Instructions to follow:
Find "ATOM 212 C CA" in the data, then restate the line it sits in and every later line word for word, ending with the last line.

───── Provided data

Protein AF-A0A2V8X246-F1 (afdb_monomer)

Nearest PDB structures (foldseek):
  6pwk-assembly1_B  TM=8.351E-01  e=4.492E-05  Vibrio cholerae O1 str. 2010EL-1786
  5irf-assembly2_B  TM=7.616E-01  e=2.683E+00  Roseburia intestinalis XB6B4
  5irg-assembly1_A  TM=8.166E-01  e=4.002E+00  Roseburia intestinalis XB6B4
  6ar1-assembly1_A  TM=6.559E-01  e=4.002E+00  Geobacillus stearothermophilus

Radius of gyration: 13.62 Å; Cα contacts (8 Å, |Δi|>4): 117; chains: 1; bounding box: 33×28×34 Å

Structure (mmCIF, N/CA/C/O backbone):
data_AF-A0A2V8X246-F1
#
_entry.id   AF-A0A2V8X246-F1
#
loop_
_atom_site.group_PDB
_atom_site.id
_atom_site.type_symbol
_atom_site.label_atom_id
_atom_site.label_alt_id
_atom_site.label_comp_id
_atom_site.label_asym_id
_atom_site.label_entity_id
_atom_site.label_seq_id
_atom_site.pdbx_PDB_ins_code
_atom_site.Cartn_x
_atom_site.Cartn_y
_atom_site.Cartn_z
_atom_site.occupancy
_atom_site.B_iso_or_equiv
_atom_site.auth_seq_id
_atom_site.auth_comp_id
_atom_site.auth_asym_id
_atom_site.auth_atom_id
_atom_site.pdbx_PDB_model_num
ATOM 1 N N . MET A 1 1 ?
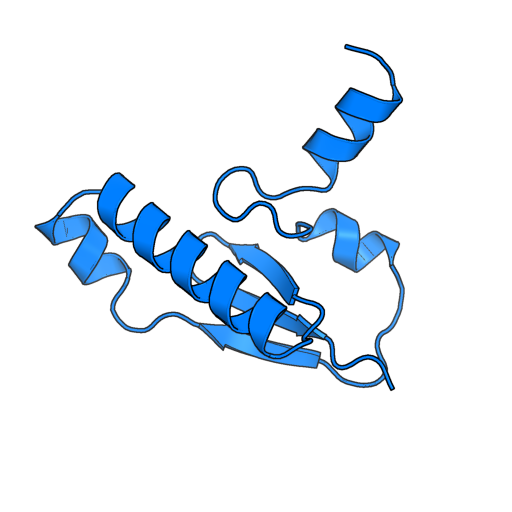 7.720 18.106 13.584 1.00 74.81 1 MET A N 1
ATOM 2 C CA . MET A 1 1 ? 6.454 17.372 13.395 1.00 74.81 1 MET A CA 1
ATOM 3 C C . MET A 1 1 ? 5.668 17.385 14.689 1.00 74.81 1 MET A C 1
ATOM 5 O O . MET A 1 1 ? 6.278 17.259 15.746 1.00 74.81 1 MET A O 1
ATOM 9 N N . SER A 1 2 ? 4.349 17.556 14.618 1.00 94.06 2 SER A N 1
ATOM 10 C CA . SER A 1 2 ? 3.457 17.348 15.760 1.00 94.06 2 SER A CA 1
ATOM 11 C C . SER A 1 2 ? 3.306 15.845 16.066 1.00 94.06 2 SER A C 1
ATOM 13 O O . SER A 1 2 ? 3.554 15.017 15.184 1.00 94.06 2 SER A O 1
ATOM 15 N N . PRO A 1 3 ? 2.874 15.462 17.283 1.00 91.38 3 PRO A N 1
ATOM 16 C CA . PRO A 1 3 ? 2.559 14.065 17.604 1.00 91.38 3 PRO A CA 1
ATOM 17 C C . PRO A 1 3 ? 1.540 13.434 16.643 1.00 91.38 3 PRO A C 1
ATOM 19 O O . PRO A 1 3 ? 1.615 12.248 16.342 1.00 91.38 3 PRO A O 1
ATOM 22 N N . GLU A 1 4 ? 0.613 14.240 16.126 1.00 88.88 4 GLU A N 1
ATOM 23 C CA . GLU A 1 4 ? -0.405 13.812 15.168 1.00 88.88 4 GLU A CA 1
ATOM 24 C C . GLU A 1 4 ? 0.185 13.492 13.790 1.00 88.88 4 GLU A C 1
ATOM 26 O O . GLU A 1 4 ? -0.129 12.452 13.217 1.00 88.88 4 GLU A O 1
ATOM 31 N N . GLN A 1 5 ? 1.108 14.324 13.295 1.00 87.44 5 GLN A N 1
ATOM 32 C CA . GLN A 1 5 ? 1.837 14.048 12.052 1.00 87.44 5 GLN A CA 1
ATOM 33 C C . GLN A 1 5 ? 2.658 12.759 12.164 1.00 87.44 5 GLN A C 1
ATOM 35 O O . GLN A 1 5 ? 2.649 11.937 11.254 1.00 87.44 5 GLN A O 1
ATOM 40 N N . LEU A 1 6 ? 3.303 12.546 13.315 1.00 88.12 6 LEU A N 1
ATOM 41 C CA . LEU A 1 6 ? 4.074 11.331 13.584 1.00 88.12 6 LEU A CA 1
ATOM 42 C C . LEU A 1 6 ? 3.178 10.086 13.597 1.00 88.12 6 LEU A C 1
ATOM 44 O O . LEU A 1 6 ? 3.543 9.041 13.064 1.00 88.12 6 LEU A O 1
ATOM 48 N N . ARG A 1 7 ? 1.980 10.206 14.181 1.00 88.25 7 ARG A N 1
ATOM 49 C CA . ARG A 1 7 ? 0.991 9.127 14.191 1.00 88.25 7 ARG A CA 1
ATOM 50 C C . ARG A 1 7 ? 0.499 8.802 12.781 1.00 88.25 7 ARG A C 1
ATOM 52 O O . ARG A 1 7 ? 0.405 
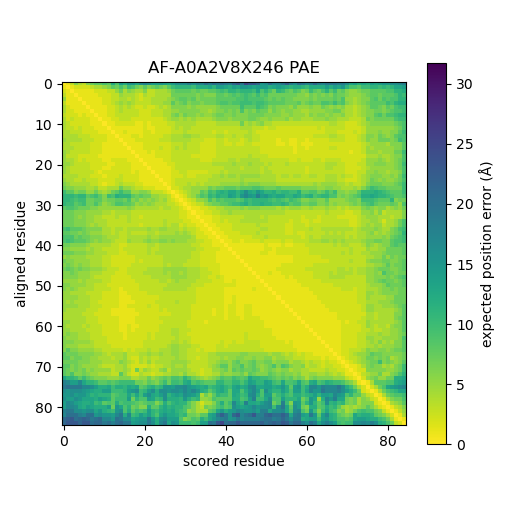7.628 12.444 1.00 88.25 7 ARG A O 1
ATOM 59 N N . GLN A 1 8 ? 0.213 9.812 11.963 1.00 86.00 8 GLN A N 1
ATOM 60 C CA . GLN A 1 8 ? -0.235 9.608 10.583 1.00 86.00 8 GLN A CA 1
ATOM 61 C C . GLN A 1 8 ? 0.818 8.893 9.730 1.00 86.00 8 GLN A C 1
ATOM 63 O O . GLN A 1 8 ? 0.485 7.935 9.034 1.00 86.00 8 GLN A O 1
ATOM 68 N N . GLU A 1 9 ? 2.090 9.280 9.837 1.00 88.81 9 GLU A N 1
ATOM 69 C CA . GLU A 1 9 ? 3.184 8.595 9.136 1.00 88.81 9 GLU A CA 1
ATOM 70 C C . GLU A 1 9 ? 3.355 7.140 9.595 1.00 88.81 9 GLU A C 1
ATOM 72 O O . GLU A 1 9 ? 3.546 6.245 8.775 1.00 88.81 9 GLU A O 1
ATOM 77 N N . LEU A 1 10 ? 3.210 6.867 10.895 1.00 91.75 10 LEU A N 1
ATOM 78 C CA . LEU A 1 10 ? 3.303 5.507 11.435 1.00 91.75 10 LEU A CA 1
ATOM 79 C C . LEU A 1 10 ? 2.163 4.584 10.993 1.00 91.75 10 LEU A C 1
ATOM 81 O O . LEU A 1 10 ? 2.324 3.363 11.062 1.00 91.75 10 LEU A O 1
ATOM 85 N N . LEU A 1 11 ? 1.028 5.142 10.571 1.00 92.19 11 LEU A N 1
ATOM 86 C CA . LEU A 1 11 ? -0.190 4.406 10.226 1.00 92.19 11 LEU A CA 1
ATOM 87 C C . LEU A 1 11 ? -0.495 4.400 8.727 1.00 92.19 11 LEU A C 1
ATOM 89 O O . LEU A 1 11 ? -1.418 3.708 8.307 1.00 92.19 11 LEU A O 1
ATOM 93 N N . THR A 1 12 ? 0.295 5.095 7.909 1.00 91.38 12 THR A N 1
ATOM 94 C CA . THR A 1 12 ? 0.054 5.230 6.468 1.00 91.38 12 THR A CA 1
ATOM 95 C C . THR A 1 12 ? 1.179 4.590 5.660 1.00 91.38 12 THR A C 1
ATOM 97 O O . THR A 1 12 ? 2.345 4.600 6.044 1.00 91.38 12 THR A O 1
ATOM 100 N N . CYS A 1 13 ? 0.835 3.981 4.530 1.00 91.38 13 CYS A N 1
ATOM 101 C CA . CYS A 1 13 ? 1.796 3.526 3.537 1.00 91.38 13 CYS A CA 1
ATOM 102 C C . CYS A 1 13 ? 2.200 4.706 2.649 1.00 91.38 13 CYS A C 1
ATOM 104 O O . CYS A 1 13 ? 1.359 5.257 1.944 1.00 91.38 13 CYS A O 1
ATOM 106 N N . GLU A 1 14 ? 3.486 5.045 2.628 1.00 90.62 14 GLU A N 1
ATOM 107 C CA . GLU A 1 14 ? 4.026 6.179 1.864 1.00 90.62 14 GLU A CA 1
ATOM 108 C C . GLU A 1 14 ? 3.701 6.115 0.360 1.00 90.62 14 GLU A C 
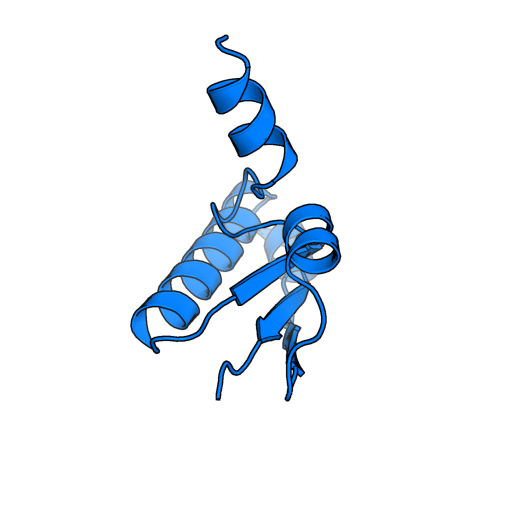1
ATOM 110 O O . GLU A 1 14 ? 3.321 7.115 -0.244 1.00 90.62 14 GLU A O 1
ATOM 115 N N . VAL A 1 15 ? 3.773 4.923 -0.242 1.00 91.19 15 VAL A N 1
ATOM 116 C CA . VAL A 1 15 ? 3.562 4.746 -1.687 1.00 91.19 15 VAL A CA 1
ATOM 117 C C . VAL A 1 15 ? 2.090 4.886 -2.075 1.00 91.19 15 VAL A C 1
ATOM
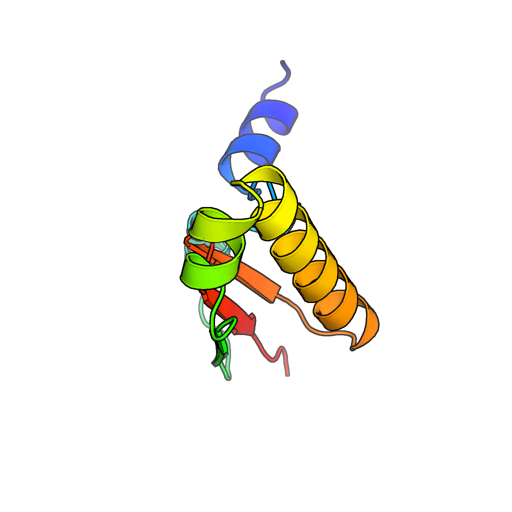 119 O O . VAL A 1 15 ? 1.767 5.549 -3.055 1.00 91.19 15 VAL A O 1
ATOM 122 N N . THR A 1 16 ? 1.185 4.248 -1.331 1.00 91.56 16 THR A N 1
ATOM 123 C CA . THR A 1 16 ? -0.239 4.145 -1.712 1.00 91.56 16 THR A CA 1
ATOM 124 C C . THR A 1 16 ? -1.128 5.183 -1.030 1.00 91.56 16 THR A C 1
ATOM 126 O O . THR A 1 16 ? -2.262 5.408 -1.452 1.00 91.56 16 THR A O 1
ATOM 129 N N . GLY A 1 17 ? -0.648 5.788 0.059 1.00 91.12 17 GLY A N 1
ATOM 130 C CA . GLY A 1 17 ? -1.440 6.624 0.956 1.00 91.12 17 GLY A CA 1
ATOM 131 C C . GLY A 1 17 ? -2.553 5.868 1.690 1.00 91.12 17 GLY A C 1
ATOM 132 O O . GLY A 1 17 ? -3.395 6.508 2.312 1.00 91.12 17 GLY A O 1
ATOM 133 N N . LEU A 1 18 ? -2.626 4.537 1.575 1.00 91.00 18 LEU A N 1
ATOM 134 C CA . LEU A 1 18 ? -3.575 3.710 2.324 1.00 91.00 18 LEU A CA 1
ATOM 135 C C . LEU A 1 18 ? -3.066 3.481 3.752 1.00 91.00 18 LEU A C 1
ATOM 137 O O . LEU A 1 18 ? -1.848 3.515 3.963 1.00 91.00 18 LEU A O 1
ATOM 141 N N . PRO A 1 19 ? -3.953 3.182 4.716 1.00 91.50 19 PRO A N 1
ATOM 142 C CA . PRO A 1 19 ? -3.532 2.677 6.011 1.00 91.50 19 PRO A CA 1
ATOM 143 C C . PRO A 1 19 ? -2.593 1.475 5.847 1.00 91.50 19 PRO A C 1
ATOM 145 O O . PRO A 1 19 ? -2.745 0.655 4.936 1.00 91.50 19 PRO A O 1
ATOM 148 N N . ASN A 1 20 ? -1.577 1.394 6.697 1.00 89.81 20 ASN A N 1
ATOM 149 C CA . ASN A 1 20 ? -0.598 0.317 6.664 1.00 89.81 20 ASN A CA 1
ATOM 150 C C . ASN A 1 20 ? -1.002 -0.835 7.599 1.00 89.81 20 ASN A C 1
ATOM 152 O O . ASN A 1 20 ? -2.029 -0.792 8.278 1.00 89.81 20 ASN A O 1
ATOM 156 N N . ARG A 1 21 ? -0.166 -1.874 7.670 1.00 85.88 21 ARG A N 1
ATOM 157 C CA . ARG A 1 21 ? -0.420 -3.033 8.536 1.00 85.88 21 ARG A CA 1
ATOM 158 C C . ARG A 1 21 ? -0.709 -2.660 9.995 1.00 85.88 21 ARG A C 1
ATOM 160 O O . ARG A 1 21 ? -1.603 -3.249 10.589 1.00 85.88 21 ARG A O 1
ATOM 167 N N . ARG A 1 22 ? 0.010 -1.684 10.554 1.00 89.12 22 ARG A N 1
ATOM 168 C CA . ARG A 1 22 ? -0.199 -1.243 11.939 1.00 89.12 22 ARG A CA 1
ATOM 169 C C . ARG A 1 22 ? -1.598 -0.663 12.119 1.00 89.12 22 ARG A C 1
ATOM 171 O O . ARG A 1 22 ? -2.247 -0.974 13.106 1.00 89.12 22 ARG A O 1
ATOM 178 N N 
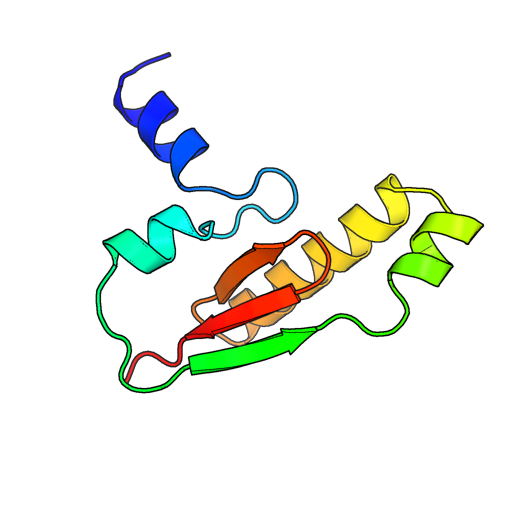. ALA A 1 23 ? -2.066 0.133 11.161 1.00 88.38 23 ALA A N 1
ATOM 179 C CA . ALA A 1 23 ? -3.416 0.681 11.207 1.00 88.38 23 ALA A CA 1
ATOM 180 C C . ALA A 1 23 ? -4.491 -0.413 11.178 1.00 88.38 23 ALA A C 1
ATOM 182 O O . ALA A 1 23 ? -5.479 -0.294 11.892 1.00 88.38 23 ALA A O 1
ATOM 183 N N . PHE A 1 24 ? -4.278 -1.496 10.422 1.00 83.69 24 PHE A N 1
ATOM 184 C CA . PHE A 1 24 ? -5.164 -2.664 10.470 1.00 83.69 24 PHE A CA 1
ATOM 185 C C . PHE A 1 24 ? -5.166 -3.330 11.841 1.00 83.69 24 PHE A C 1
ATOM 187 O O . PHE A 1 24 ? -6.227 -3.568 12.406 1.00 83.69 24 PHE A O 1
ATOM 194 N N . ASP A 1 25 ? -3.977 -3.608 12.378 1.00 85.19 25 ASP A N 1
ATOM 195 C CA . ASP A 1 25 ? -3.847 -4.285 13.666 1.00 85.19 25 ASP A CA 1
ATOM 196 C C . ASP A 1 25 ? -4.445 -3.427 14.811 1.00 85.19 25 ASP A C 1
ATOM 198 O O . ASP A 1 25 ? -4.959 -3.975 15.783 1.00 85.19 25 ASP A O 1
ATOM 202 N N . GLU A 1 26 ? -4.432 -2.090 14.688 1.00 88.75 26 GLU A N 1
ATOM 203 C CA . GLU A 1 26 ? -5.070 -1.153 15.631 1.00 88.75 26 GLU A CA 1
ATOM 204 C C . GLU A 1 26 ? -6.592 -1.000 15.439 1.00 88.75 26 GLU A C 1
ATOM 206 O O . GLU A 1 26 ? -7.281 -0.647 16.396 1.00 88.75 26 GLU A O 1
ATOM 211 N N . ALA A 1 27 ? -7.131 -1.250 14.239 1.00 82.25 27 ALA A N 1
ATOM 212 C CA . ALA A 1 27 ? -8.556 -1.072 13.932 1.00 82.25 27 ALA A CA 1
ATOM 213 C C . ALA A 1 27 ? -9.461 -2.163 14.540 1.00 82.25 27 ALA A C 1
ATOM 215 O O . ALA A 1 27 ? -10.665 -1.950 14.683 1.00 82.25 27 ALA A O 1
ATOM 216 N N . GLY A 1 28 ? -8.892 -3.305 14.938 1.00 76.94 28 GLY A N 1
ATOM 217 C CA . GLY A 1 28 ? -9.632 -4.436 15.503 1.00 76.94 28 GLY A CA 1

──────────

Expected output:
ATOM 212 C CA . ALA A 1 27 ? -8.556 -1.072 13.932 1.00 82.25 27 ALA A CA 1
ATOM 213 C C . ALA A 1 27 ? -9.461 -2.163 14.540 1.00 82.25 27 ALA A C 1
ATOM 215 O O . ALA A 1 27 ? -10.665 -1.950 14.683 1.00 82.25 27 ALA A O 1
ATOM 216 N N . GLY A 1 28 ? -8.892 -3.305 14.938 1.00 76.94 28 GLY A N 1
ATOM 217 C CA . GLY A 1 28 ? -9.632 -4.436 15.503 1.00 76.94 28 GLY A CA 1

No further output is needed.